### MATERIAL SHOWN
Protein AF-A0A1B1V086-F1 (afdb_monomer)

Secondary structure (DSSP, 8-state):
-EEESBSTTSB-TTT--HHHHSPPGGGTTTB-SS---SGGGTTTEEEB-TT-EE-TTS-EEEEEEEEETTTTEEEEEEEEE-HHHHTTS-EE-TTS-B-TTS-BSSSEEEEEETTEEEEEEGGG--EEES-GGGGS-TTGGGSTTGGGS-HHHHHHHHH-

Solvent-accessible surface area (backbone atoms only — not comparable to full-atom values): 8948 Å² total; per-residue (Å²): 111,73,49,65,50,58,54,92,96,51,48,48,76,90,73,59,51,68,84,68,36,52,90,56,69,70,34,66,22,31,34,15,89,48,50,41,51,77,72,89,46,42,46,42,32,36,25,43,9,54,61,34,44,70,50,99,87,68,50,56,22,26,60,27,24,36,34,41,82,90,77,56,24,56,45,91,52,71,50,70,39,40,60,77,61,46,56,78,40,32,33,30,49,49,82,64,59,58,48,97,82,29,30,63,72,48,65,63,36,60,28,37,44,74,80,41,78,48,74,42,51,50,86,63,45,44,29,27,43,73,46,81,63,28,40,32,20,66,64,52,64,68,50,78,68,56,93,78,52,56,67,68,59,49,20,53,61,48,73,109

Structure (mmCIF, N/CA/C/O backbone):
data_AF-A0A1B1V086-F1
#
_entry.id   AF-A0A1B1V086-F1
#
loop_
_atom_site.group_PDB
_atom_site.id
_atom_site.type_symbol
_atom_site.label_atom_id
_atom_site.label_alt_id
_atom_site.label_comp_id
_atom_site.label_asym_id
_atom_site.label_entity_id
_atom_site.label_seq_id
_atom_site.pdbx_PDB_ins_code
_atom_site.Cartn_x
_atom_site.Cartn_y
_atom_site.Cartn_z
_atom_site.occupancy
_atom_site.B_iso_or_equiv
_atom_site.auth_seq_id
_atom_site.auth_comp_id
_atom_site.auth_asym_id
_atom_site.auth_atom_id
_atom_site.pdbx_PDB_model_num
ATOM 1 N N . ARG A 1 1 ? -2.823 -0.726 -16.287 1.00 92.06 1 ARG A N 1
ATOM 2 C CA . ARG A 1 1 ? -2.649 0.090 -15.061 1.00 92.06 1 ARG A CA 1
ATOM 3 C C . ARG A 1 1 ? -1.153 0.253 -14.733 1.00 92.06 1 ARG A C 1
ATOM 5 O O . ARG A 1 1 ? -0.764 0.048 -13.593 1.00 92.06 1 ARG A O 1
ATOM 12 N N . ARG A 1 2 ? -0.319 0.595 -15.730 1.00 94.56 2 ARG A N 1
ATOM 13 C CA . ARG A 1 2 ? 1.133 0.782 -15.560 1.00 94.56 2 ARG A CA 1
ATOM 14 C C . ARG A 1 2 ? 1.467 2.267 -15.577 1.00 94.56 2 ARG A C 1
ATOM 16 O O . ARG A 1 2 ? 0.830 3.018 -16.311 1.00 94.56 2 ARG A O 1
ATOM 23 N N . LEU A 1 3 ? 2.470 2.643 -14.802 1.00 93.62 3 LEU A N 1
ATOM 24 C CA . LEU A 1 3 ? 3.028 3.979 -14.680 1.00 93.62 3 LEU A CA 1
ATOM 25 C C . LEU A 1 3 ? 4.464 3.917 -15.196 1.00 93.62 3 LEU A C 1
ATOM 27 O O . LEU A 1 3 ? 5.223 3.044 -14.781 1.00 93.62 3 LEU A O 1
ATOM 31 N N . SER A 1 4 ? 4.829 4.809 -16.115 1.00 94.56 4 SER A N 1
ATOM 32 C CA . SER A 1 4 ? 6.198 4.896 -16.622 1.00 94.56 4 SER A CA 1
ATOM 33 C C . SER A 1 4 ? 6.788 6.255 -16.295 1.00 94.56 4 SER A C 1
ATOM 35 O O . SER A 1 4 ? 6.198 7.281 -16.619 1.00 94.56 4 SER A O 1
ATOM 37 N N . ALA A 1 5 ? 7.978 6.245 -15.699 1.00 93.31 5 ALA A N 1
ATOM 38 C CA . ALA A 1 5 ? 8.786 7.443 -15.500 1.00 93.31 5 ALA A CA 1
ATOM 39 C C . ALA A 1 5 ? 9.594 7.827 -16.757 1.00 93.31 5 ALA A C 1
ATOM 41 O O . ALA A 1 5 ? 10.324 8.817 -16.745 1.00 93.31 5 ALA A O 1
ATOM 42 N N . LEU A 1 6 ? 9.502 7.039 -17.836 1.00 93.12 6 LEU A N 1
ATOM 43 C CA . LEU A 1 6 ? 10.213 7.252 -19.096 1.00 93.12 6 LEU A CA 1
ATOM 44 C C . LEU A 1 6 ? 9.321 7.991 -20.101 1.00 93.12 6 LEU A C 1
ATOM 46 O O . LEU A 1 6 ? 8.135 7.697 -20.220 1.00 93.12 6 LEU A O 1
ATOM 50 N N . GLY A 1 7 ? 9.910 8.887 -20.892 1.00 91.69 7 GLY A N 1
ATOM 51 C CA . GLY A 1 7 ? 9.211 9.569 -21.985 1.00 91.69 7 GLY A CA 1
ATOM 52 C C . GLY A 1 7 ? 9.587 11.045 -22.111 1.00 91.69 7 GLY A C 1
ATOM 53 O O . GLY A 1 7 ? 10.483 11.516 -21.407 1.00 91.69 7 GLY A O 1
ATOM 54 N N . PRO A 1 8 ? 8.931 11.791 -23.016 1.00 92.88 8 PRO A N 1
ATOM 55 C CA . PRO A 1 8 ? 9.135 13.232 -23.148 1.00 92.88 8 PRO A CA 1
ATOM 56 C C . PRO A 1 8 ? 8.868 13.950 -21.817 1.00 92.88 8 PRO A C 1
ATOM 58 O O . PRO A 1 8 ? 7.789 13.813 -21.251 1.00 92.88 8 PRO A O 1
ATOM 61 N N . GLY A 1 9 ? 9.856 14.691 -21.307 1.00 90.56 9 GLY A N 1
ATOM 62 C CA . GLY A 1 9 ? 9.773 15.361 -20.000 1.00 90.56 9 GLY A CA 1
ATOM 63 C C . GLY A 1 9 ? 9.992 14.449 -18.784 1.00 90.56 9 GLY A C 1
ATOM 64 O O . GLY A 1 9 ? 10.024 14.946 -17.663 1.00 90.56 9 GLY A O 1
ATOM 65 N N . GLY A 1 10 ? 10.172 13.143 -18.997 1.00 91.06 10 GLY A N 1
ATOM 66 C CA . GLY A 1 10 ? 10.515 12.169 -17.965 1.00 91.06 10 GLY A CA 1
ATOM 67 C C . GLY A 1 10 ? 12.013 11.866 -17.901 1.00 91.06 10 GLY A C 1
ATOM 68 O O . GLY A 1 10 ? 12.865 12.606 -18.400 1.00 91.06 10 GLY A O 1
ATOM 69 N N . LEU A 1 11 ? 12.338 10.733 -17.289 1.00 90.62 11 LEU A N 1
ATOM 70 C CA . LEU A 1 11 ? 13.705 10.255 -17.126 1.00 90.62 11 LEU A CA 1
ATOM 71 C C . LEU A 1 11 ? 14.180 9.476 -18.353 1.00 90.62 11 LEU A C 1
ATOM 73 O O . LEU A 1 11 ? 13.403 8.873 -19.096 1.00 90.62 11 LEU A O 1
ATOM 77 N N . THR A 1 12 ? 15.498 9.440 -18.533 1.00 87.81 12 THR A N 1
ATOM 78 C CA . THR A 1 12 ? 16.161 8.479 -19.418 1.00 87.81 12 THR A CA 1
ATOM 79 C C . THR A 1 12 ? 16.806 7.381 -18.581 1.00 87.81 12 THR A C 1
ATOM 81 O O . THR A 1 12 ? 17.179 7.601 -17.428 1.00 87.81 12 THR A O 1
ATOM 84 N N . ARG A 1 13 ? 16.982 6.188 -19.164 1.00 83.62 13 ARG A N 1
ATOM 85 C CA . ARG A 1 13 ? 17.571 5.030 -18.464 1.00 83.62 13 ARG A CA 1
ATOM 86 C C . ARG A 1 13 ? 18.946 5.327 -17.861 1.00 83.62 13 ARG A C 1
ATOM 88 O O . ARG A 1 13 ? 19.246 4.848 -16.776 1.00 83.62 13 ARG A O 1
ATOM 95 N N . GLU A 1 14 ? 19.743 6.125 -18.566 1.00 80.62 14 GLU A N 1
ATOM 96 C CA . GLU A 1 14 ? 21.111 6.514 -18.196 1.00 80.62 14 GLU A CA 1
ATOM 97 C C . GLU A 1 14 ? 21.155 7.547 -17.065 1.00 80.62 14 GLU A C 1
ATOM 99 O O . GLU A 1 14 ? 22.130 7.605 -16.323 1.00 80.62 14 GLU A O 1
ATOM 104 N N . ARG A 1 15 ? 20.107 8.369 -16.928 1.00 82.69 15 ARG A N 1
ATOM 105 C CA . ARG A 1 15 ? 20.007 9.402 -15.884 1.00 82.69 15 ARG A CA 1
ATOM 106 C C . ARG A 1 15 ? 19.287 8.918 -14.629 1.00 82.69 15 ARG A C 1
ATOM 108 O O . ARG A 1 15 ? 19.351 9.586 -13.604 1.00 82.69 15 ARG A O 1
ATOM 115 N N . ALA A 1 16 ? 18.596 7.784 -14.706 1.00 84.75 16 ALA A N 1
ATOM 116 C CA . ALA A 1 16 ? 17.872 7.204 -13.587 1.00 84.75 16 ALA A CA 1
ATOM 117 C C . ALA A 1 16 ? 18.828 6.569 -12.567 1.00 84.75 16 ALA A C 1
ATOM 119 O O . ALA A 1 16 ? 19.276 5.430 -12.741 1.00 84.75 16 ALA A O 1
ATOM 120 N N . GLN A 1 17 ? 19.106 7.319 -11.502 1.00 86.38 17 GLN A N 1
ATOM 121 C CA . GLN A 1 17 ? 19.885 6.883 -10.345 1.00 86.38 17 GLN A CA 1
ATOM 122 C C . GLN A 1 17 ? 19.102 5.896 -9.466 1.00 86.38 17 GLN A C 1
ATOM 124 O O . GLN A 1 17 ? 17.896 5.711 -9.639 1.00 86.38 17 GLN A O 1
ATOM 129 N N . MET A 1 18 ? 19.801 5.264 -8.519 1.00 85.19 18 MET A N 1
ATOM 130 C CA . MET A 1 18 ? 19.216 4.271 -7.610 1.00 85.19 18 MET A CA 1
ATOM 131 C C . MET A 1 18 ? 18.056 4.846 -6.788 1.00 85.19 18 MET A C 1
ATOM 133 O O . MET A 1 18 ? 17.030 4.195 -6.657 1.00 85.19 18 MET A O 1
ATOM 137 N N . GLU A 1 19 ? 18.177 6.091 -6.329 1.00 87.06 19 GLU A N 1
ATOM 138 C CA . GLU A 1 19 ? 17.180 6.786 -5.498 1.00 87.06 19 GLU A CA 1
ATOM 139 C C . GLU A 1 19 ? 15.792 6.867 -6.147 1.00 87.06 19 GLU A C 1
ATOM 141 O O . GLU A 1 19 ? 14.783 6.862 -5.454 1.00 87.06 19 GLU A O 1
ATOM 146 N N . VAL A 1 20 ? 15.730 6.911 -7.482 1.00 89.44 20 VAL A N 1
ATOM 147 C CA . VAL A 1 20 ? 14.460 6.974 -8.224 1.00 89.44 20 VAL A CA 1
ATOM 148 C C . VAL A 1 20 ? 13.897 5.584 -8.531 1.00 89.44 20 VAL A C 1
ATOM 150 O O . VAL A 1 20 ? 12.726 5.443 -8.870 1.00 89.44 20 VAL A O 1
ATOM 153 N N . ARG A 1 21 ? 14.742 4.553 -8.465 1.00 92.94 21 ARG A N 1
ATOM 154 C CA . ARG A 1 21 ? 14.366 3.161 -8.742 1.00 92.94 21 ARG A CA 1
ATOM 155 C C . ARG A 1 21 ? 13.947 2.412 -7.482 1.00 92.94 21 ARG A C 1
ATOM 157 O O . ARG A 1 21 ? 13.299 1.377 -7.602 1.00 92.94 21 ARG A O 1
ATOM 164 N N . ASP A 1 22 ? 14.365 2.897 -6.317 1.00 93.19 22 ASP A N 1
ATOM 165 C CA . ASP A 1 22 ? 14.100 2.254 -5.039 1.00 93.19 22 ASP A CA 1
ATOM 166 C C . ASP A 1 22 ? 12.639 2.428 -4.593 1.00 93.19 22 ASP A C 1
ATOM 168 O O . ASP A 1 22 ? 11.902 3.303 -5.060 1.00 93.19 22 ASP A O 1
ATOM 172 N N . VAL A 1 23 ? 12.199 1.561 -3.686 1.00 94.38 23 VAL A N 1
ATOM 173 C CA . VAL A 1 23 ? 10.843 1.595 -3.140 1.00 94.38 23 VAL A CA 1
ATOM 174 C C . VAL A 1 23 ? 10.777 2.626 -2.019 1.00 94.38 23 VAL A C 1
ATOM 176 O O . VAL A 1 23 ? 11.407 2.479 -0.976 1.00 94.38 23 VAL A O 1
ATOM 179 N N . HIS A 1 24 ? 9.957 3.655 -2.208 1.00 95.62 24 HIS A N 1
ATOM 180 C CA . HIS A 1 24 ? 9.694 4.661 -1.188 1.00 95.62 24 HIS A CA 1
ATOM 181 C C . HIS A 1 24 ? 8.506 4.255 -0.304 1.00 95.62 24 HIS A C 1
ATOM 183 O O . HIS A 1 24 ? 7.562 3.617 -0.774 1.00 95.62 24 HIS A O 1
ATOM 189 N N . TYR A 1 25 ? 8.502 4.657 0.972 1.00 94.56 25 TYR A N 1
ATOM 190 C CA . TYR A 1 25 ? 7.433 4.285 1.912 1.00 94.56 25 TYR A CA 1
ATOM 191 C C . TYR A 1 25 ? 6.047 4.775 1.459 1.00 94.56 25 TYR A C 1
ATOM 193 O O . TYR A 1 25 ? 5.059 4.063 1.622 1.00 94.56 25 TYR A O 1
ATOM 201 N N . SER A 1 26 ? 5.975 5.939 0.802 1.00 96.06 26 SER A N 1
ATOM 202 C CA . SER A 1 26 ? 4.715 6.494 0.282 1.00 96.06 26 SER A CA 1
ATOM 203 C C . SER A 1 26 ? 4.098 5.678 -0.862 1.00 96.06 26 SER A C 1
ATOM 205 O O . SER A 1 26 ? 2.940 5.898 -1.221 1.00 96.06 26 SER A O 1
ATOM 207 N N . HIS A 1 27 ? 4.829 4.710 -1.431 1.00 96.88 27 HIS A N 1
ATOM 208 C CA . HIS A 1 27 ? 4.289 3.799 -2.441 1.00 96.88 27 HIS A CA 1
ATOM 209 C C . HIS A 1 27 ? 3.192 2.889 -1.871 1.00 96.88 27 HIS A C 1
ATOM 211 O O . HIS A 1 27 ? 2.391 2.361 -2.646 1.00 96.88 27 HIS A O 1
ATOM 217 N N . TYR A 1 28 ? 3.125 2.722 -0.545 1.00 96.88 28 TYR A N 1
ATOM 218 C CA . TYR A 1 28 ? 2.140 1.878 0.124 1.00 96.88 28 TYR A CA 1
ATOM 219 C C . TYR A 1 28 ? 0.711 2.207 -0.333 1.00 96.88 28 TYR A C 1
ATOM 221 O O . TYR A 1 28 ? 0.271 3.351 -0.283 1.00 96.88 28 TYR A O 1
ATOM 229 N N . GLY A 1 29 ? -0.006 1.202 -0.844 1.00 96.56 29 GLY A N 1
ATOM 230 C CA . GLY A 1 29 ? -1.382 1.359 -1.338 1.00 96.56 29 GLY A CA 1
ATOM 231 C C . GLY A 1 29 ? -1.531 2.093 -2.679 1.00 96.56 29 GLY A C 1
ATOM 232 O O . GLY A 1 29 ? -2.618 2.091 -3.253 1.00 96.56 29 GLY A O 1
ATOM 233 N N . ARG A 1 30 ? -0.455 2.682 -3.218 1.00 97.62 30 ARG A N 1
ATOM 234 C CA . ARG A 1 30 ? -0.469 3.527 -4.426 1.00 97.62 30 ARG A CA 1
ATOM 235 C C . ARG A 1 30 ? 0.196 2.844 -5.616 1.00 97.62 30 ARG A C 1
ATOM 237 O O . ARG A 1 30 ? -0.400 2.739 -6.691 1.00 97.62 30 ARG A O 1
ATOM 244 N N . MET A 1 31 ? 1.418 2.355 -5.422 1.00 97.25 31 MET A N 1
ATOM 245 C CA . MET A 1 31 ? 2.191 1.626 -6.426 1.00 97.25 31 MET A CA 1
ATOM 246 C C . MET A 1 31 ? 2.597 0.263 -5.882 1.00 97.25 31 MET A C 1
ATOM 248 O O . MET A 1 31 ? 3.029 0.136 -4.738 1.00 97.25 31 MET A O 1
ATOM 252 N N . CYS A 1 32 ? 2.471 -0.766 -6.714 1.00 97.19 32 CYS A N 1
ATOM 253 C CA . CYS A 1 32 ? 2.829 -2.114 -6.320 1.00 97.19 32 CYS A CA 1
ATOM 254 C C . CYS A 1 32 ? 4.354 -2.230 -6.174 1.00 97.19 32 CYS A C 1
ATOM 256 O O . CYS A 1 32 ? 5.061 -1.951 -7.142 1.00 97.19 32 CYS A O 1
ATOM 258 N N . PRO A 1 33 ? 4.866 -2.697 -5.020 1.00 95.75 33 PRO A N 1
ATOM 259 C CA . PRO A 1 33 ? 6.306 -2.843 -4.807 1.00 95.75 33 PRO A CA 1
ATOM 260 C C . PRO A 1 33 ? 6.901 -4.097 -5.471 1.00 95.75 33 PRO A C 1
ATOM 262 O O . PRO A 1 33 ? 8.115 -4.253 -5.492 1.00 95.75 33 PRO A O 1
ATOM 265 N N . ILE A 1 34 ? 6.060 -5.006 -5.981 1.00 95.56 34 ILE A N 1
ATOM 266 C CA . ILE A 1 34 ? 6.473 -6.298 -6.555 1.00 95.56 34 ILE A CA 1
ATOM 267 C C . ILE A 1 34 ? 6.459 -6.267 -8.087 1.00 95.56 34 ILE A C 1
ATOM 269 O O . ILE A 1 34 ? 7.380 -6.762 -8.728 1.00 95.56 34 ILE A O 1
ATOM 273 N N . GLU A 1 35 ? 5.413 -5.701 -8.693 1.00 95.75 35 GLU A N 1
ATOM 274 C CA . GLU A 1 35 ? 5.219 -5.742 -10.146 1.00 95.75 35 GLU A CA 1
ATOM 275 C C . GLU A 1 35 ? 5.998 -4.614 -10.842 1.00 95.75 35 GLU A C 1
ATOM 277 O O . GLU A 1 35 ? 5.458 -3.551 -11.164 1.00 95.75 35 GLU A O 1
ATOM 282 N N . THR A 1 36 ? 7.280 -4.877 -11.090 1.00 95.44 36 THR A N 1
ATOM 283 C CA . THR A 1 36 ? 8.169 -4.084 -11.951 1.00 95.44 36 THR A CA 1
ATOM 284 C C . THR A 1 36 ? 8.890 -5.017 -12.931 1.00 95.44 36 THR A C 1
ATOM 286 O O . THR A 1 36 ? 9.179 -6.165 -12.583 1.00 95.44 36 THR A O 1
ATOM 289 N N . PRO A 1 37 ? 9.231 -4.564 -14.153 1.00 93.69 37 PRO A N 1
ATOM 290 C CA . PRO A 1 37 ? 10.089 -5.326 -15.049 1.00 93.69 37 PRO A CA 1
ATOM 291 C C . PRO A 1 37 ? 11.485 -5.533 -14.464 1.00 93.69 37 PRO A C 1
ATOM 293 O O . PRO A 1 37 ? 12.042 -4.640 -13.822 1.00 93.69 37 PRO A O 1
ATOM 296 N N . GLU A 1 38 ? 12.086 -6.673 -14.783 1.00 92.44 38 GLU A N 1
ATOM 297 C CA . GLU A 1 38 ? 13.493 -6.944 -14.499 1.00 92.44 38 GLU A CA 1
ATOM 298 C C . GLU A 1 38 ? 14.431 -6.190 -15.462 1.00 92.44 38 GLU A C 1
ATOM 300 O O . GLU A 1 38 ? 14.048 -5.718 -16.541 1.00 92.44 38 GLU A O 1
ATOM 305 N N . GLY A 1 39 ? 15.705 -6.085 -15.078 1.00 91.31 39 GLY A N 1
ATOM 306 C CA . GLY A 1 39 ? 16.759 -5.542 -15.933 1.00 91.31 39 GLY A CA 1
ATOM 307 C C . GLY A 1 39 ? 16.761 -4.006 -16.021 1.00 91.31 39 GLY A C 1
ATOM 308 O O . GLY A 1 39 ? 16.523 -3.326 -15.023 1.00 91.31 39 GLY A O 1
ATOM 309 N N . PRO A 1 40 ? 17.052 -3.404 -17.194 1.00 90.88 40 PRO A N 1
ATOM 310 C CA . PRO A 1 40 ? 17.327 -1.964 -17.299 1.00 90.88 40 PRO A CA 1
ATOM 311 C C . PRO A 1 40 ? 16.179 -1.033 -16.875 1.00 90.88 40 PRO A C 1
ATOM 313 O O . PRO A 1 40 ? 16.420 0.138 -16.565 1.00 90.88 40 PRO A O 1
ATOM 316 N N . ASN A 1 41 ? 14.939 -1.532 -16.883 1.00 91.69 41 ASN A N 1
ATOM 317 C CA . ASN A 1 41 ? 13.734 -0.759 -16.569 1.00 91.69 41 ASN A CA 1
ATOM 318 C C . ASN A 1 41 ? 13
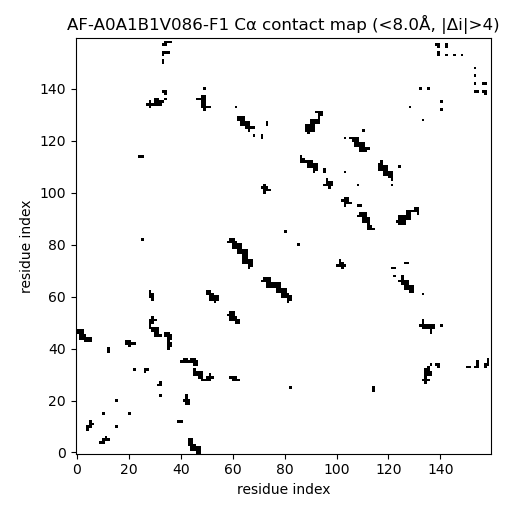.236 -0.953 -15.127 1.00 91.69 41 ASN A C 1
ATOM 320 O O . ASN A 1 41 ? 12.189 -0.398 -14.798 1.00 91.69 41 ASN A O 1
ATOM 324 N N . ILE A 1 42 ? 13.960 -1.700 -14.284 1.00 92.94 42 ILE A N 1
ATOM 325 C CA . ILE A 1 42 ? 13.565 -1.923 -12.889 1.00 92.94 42 ILE A CA 1
ATOM 326 C C . ILE A 1 42 ? 13.361 -0.595 -12.149 1.00 92.94 42 ILE A C 1
ATOM 328 O O . ILE A 1 42 ? 14.192 0.316 -12.267 1.00 92.94 42 ILE A O 1
ATOM 332 N N . GLY A 1 43 ? 12.220 -0.475 -11.464 1.00 92.25 43 GLY A N 1
ATOM 333 C CA . GLY A 1 43 ? 11.802 0.709 -10.708 1.00 92.25 43 GLY A CA 1
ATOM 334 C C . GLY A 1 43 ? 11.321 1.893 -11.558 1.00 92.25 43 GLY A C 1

### TASK
Pick up at the line that holds "ATOM 317 C CA" and restate each line, word for word, through the last line of the entries. Include both end lines but none of the pictures.

### RESPONSE FOR THIS EXERCISE
ATOM 317 C CA . ASN A 1 41 ? 13.734 -0.759 -16.569 1.00 91.69 41 ASN A CA 1
ATOM 318 C C . ASN A 1 41 ? 13
.236 -0.953 -15.127 1.00 91.69 41 ASN A C 1
ATOM 320 O O . ASN A 1 41 ? 12.189 -0.398 -14.798 1.00 91.69 41 ASN A O 1
ATOM 324 N N . ILE A 1 42 ? 13.960 -1.700 -14.284 1.00 92.94 42 ILE A N 1
ATOM 325 C CA . ILE A 1 42 ? 13.565 -1.923 -12.889 1.00 92.94 42 ILE A CA 1
ATOM 326 C C . ILE A 1 42 ? 13.361 -0.595 -12.149 1.00 92.94 42 ILE A C 1
ATOM 328 O O . ILE A 1 42 ? 14.192 0.316 -12.267 1.00 92.94 42 ILE A O 1
ATOM 332 N N . GLY A 1 43 ? 12.220 -0.475 -11.464 1.00 92.25 43 GLY A N 1
ATOM 333 C CA . GLY A 1 43 ? 11.802 0.709 -10.708 1.00 92.25 43 GLY A CA 1
ATOM 334 C C . GLY A 1 43 ? 11.321 1.893 -11.558 1.00 92.25 43 GLY A C 1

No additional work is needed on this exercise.